On Thursday, 29 August 2013 at 15:43:36 UTC, H. S. Teoh wrote:
While I do agree that in the current state of affairs, XML support is a must, I also think that XML is just way overengineered, IMNSHO. It has
adds too much overhead and therefore requires compression to be
efficient, and it is needlessly complex for what it does (tag
attributes, all the different cases of CDATA / non-CDATA, etc.). This complexity makes it impractical to edit by hand, relegating it to machine reading/writing only, which then begs the question of why a binary format wasn't chosen instead. And don't get me started on DTDs, which are incredibly convoluted and can't even express certain things that one might want to express in an automatic validation system. Or that 17-headed monster called XSLT, which, thankfully, is fading into
the obscurity of time.

JSON is a nicer, simpler alternative, though there may be limitations with it that I don't know about. Word on the street is that many people are abandoning XML for JSON due to lower maintenance overhead (and this includes one of my friends, who was a hardcore XML fanatic -- I was frankly quite surprised when he told me he was considering migrating to JSON, since the original reason he chose XML was so that his data will
future-proof... well, so much for *that*).

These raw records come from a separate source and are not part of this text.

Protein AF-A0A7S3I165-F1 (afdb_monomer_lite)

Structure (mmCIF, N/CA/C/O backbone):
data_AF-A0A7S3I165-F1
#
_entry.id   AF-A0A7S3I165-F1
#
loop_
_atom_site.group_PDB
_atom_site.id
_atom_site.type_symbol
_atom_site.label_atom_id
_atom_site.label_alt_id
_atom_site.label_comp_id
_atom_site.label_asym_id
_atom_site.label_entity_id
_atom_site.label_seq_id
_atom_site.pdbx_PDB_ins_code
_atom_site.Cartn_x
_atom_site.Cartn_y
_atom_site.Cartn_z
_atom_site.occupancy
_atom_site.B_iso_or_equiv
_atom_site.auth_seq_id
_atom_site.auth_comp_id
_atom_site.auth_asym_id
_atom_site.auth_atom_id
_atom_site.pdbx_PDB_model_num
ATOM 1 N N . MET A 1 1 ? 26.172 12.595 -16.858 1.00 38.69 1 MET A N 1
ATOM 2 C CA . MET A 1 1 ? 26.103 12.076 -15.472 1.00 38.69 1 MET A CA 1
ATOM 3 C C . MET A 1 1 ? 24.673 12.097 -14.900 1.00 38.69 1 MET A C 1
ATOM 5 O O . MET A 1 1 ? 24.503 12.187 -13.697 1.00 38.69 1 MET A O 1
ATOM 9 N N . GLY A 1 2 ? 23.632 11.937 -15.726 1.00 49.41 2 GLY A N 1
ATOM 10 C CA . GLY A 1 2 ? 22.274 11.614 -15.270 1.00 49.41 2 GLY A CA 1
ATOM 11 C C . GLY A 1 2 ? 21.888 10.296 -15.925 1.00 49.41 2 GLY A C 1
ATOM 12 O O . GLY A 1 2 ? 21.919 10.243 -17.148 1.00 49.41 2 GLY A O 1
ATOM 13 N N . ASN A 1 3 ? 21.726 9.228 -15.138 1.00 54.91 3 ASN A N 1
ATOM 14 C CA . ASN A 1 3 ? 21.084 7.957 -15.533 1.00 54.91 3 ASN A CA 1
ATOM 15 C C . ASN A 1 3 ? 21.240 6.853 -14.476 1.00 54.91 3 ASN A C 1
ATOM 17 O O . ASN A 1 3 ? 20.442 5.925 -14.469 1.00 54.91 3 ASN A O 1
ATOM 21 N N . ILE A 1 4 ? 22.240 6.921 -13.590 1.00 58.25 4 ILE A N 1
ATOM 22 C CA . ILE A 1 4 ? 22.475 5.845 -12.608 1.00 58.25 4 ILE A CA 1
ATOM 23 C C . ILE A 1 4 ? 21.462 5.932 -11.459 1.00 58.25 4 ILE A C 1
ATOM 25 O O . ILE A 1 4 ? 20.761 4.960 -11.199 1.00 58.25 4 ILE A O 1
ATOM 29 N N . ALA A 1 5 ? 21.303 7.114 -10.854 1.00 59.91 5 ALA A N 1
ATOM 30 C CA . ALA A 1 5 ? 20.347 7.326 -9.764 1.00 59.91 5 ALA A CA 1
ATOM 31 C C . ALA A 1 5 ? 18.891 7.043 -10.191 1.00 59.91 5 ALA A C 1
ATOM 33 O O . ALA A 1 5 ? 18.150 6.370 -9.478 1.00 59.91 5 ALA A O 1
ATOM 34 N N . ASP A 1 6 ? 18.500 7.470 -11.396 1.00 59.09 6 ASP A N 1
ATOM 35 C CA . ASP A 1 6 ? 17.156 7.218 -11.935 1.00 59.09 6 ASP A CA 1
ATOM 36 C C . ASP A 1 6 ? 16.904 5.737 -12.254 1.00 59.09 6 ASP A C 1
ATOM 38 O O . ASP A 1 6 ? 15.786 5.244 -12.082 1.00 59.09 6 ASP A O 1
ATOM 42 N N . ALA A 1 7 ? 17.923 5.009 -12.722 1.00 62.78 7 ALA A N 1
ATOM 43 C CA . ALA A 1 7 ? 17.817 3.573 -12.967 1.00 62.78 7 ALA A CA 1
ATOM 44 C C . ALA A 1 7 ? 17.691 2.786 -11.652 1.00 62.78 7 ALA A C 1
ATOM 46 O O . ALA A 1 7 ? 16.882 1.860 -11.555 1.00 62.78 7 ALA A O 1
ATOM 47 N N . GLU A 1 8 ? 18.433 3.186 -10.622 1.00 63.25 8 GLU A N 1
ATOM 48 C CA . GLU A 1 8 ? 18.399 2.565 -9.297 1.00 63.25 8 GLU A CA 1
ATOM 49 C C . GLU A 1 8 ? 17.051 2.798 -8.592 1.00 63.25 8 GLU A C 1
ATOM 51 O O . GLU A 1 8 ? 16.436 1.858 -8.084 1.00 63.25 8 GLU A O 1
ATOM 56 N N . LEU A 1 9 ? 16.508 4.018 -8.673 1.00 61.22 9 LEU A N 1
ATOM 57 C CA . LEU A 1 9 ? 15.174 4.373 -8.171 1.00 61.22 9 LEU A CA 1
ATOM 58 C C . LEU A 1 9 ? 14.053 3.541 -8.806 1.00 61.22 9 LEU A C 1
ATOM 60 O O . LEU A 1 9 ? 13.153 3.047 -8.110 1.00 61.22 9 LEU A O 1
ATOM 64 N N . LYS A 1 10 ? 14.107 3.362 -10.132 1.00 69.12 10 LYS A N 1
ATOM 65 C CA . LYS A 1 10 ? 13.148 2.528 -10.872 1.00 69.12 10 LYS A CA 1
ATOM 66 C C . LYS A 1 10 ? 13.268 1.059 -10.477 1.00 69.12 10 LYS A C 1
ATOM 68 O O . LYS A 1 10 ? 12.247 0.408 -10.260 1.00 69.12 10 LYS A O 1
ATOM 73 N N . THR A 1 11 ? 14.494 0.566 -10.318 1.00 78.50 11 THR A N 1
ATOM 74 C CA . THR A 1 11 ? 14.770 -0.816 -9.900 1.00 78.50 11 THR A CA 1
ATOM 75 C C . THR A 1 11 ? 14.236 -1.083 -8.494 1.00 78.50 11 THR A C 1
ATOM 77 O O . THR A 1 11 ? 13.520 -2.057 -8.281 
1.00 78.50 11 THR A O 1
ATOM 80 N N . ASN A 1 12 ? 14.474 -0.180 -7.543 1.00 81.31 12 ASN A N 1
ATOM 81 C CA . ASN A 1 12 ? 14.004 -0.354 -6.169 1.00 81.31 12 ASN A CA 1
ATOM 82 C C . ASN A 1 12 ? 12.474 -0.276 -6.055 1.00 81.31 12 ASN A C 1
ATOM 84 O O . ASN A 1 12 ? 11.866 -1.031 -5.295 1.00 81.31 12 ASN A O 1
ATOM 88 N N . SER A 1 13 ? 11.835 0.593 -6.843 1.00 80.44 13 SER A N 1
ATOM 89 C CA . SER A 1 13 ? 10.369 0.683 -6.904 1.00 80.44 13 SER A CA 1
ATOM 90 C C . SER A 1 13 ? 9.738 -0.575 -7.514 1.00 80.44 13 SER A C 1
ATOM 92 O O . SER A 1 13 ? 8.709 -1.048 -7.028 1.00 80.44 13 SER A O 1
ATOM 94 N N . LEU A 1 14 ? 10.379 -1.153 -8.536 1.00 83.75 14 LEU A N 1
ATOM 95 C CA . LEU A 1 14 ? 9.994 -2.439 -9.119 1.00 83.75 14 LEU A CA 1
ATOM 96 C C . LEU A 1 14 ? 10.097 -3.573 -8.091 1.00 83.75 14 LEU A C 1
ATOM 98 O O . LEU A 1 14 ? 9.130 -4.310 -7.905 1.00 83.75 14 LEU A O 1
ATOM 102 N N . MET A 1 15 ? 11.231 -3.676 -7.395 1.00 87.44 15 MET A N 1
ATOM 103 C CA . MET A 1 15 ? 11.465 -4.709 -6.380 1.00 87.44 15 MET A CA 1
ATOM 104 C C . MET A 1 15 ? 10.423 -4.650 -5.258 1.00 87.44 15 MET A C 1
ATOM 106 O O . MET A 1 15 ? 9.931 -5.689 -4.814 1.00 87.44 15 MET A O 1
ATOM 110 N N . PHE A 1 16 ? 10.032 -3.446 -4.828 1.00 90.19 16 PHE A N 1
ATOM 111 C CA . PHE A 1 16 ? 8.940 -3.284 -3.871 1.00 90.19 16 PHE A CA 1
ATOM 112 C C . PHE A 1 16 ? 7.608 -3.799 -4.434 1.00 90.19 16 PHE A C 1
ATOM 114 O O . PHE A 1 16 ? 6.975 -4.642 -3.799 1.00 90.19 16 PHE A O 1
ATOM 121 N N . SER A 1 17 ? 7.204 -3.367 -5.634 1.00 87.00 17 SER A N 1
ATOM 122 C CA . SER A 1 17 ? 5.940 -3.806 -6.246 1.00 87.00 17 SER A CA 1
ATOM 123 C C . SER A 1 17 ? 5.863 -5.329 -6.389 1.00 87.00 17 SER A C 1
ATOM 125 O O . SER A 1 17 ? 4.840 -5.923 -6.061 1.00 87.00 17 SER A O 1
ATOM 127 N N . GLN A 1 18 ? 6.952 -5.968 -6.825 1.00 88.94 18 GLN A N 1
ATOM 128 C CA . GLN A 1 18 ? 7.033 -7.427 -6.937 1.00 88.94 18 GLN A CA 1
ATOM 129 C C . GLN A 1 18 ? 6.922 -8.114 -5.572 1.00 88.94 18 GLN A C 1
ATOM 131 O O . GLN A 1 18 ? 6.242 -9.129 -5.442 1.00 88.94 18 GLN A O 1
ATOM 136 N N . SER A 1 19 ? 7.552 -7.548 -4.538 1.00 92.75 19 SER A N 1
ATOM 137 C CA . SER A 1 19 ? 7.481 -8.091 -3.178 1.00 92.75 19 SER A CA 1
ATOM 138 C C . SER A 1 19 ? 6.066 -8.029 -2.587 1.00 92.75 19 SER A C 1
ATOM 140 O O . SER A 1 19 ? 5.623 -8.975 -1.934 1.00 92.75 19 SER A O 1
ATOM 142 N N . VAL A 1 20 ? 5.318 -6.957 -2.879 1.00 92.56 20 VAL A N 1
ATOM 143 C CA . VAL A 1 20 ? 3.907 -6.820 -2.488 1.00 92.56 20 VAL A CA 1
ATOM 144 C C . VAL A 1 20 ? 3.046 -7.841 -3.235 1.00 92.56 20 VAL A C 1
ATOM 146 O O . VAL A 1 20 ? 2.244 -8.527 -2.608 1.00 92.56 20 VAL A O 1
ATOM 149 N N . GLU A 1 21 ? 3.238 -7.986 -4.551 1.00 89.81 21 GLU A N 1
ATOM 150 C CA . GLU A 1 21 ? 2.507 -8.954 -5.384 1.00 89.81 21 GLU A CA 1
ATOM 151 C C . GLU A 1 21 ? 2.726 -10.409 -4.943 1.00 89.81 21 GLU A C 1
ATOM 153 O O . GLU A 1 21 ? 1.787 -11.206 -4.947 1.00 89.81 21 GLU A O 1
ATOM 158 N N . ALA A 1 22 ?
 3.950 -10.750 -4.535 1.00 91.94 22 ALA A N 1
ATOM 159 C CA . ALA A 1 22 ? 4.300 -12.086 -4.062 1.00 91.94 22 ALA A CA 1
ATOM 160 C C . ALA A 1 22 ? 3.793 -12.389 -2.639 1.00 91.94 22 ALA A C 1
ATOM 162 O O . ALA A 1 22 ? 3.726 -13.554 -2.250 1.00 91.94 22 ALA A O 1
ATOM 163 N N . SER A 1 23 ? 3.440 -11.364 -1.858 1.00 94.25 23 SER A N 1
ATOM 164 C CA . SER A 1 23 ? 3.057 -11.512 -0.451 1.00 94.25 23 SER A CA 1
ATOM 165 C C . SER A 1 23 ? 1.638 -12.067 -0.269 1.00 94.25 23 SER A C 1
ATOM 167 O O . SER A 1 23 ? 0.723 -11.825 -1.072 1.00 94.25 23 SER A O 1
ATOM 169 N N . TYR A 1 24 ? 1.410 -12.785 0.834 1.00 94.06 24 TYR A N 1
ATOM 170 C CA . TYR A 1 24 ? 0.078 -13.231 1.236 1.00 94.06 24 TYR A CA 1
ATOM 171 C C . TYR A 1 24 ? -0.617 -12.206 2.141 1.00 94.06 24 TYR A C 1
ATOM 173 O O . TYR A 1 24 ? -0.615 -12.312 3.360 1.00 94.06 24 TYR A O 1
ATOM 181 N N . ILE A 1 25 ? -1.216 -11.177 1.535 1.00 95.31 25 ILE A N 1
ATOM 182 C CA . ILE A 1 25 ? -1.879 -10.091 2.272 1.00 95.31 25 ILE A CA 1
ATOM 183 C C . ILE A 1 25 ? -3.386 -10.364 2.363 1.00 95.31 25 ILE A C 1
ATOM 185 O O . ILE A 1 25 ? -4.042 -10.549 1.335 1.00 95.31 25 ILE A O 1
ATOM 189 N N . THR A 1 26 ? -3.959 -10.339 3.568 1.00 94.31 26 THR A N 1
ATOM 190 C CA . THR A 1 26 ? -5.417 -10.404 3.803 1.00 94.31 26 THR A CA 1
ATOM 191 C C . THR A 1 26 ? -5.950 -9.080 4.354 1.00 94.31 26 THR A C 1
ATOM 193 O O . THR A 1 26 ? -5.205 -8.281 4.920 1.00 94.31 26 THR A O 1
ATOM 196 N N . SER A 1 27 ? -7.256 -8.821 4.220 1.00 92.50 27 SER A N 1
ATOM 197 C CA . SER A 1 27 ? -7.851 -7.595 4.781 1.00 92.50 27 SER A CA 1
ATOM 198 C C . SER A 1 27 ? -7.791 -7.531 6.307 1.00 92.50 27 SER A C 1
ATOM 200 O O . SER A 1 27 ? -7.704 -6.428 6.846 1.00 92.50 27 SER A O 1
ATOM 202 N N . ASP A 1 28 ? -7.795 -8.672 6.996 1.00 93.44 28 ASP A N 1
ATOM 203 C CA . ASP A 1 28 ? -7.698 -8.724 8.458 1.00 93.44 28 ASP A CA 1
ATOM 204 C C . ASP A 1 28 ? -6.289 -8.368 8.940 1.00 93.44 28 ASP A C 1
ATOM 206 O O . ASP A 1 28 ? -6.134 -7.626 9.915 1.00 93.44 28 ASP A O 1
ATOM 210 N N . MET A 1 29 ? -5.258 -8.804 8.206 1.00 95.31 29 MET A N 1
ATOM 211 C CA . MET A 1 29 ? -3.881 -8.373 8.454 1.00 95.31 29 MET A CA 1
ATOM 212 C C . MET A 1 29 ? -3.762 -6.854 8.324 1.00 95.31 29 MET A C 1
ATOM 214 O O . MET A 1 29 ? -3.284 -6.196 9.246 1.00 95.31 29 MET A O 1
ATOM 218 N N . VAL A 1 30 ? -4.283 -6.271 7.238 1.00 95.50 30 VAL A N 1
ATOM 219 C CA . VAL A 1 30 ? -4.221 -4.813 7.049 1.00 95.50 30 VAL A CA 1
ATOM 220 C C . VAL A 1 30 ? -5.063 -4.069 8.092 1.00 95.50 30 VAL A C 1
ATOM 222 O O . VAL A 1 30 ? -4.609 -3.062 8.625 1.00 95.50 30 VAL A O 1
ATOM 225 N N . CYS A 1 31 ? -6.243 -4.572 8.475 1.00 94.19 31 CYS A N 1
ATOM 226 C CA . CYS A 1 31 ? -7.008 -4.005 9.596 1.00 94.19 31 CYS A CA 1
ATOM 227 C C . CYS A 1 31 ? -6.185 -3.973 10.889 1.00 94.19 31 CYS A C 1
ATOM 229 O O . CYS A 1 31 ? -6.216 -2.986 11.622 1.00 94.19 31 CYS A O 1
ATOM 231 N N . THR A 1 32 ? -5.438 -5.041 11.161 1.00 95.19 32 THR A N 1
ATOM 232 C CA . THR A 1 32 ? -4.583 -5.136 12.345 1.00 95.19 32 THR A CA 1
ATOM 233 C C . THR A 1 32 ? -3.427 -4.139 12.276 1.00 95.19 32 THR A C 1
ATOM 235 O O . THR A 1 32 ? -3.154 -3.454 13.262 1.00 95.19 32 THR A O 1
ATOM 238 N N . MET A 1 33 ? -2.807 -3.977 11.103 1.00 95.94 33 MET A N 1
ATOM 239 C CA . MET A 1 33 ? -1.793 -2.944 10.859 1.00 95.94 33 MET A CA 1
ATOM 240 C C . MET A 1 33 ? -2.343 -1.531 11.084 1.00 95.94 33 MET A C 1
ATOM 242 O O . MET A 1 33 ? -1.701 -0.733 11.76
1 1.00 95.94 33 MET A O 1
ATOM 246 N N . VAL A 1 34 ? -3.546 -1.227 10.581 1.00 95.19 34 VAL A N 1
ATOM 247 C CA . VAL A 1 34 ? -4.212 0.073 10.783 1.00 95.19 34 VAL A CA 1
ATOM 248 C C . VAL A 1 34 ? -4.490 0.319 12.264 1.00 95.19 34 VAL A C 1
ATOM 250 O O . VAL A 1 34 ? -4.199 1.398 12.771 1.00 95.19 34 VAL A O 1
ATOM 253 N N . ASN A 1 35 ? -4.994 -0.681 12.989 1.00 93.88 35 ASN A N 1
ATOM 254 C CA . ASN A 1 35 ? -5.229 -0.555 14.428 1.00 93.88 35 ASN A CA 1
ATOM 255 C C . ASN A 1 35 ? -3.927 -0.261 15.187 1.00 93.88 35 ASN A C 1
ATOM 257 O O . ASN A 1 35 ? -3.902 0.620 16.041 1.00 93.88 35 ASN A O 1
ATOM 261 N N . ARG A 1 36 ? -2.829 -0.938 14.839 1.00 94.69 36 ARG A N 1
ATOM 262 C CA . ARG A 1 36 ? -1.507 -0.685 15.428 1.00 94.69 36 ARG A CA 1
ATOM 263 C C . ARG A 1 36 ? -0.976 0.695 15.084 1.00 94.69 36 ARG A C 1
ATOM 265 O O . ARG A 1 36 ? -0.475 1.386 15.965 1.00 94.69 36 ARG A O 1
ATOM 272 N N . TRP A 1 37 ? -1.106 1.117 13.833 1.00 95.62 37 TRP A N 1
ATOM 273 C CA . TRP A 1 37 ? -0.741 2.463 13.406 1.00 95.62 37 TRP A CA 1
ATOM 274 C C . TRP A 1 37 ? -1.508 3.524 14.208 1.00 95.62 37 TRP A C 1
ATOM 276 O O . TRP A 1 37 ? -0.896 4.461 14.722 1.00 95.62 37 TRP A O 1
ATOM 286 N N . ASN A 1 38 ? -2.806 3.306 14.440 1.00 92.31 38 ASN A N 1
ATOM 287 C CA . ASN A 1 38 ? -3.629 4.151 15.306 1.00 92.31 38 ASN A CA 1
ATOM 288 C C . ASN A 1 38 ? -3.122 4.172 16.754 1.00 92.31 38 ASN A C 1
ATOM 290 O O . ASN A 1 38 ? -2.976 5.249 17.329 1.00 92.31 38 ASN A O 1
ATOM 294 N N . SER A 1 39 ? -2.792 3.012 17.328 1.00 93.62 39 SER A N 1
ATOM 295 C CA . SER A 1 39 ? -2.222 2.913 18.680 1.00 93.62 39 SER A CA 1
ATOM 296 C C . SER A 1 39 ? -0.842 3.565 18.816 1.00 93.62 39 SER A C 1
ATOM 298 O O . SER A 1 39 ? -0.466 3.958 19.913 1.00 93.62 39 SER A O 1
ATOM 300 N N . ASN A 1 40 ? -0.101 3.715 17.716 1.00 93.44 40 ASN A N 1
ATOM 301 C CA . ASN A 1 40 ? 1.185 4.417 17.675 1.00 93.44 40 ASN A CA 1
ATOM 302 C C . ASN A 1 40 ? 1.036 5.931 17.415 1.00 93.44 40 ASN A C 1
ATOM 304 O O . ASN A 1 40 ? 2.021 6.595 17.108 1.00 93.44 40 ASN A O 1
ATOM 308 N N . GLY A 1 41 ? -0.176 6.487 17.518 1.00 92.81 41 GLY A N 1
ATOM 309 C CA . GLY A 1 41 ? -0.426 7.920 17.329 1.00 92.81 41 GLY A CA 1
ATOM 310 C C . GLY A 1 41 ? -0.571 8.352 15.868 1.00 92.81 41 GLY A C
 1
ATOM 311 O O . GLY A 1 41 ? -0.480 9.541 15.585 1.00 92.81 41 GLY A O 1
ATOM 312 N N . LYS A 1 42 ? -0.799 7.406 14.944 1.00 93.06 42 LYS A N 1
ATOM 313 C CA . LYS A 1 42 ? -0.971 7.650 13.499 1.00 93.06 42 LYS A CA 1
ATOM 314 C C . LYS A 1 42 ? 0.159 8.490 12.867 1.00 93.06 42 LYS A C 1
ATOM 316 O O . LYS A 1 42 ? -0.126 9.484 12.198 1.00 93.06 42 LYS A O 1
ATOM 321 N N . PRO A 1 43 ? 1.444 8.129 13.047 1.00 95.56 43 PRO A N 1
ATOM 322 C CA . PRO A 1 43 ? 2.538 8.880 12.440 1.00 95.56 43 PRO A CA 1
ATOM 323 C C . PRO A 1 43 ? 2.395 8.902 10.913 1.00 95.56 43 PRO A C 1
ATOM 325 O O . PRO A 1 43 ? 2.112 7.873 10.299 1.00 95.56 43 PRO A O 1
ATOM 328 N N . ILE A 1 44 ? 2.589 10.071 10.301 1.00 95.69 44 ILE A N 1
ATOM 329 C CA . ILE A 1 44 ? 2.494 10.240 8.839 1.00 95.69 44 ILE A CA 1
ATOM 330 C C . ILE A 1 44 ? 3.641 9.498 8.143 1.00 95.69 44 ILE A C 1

But all of this is irrelevant... it doesn't alleviate the need for a std.xml replacement, since we have to live in the real world where XML
exists and must be supported. :)


T

I am moving away from XML too. Wanted to use it for a private project. But I soon realized the madness of it, especially when there are people involved who are not programmers and have no clue whatsoever about markup languages, data storage formats etc. I think JSON and YAML are good candidates for the private project which revolves around collecting words and phrases and archiving them. I don't know exactly what I will use, but XML definitely won't get the job.

DTD sounds too much like DDT!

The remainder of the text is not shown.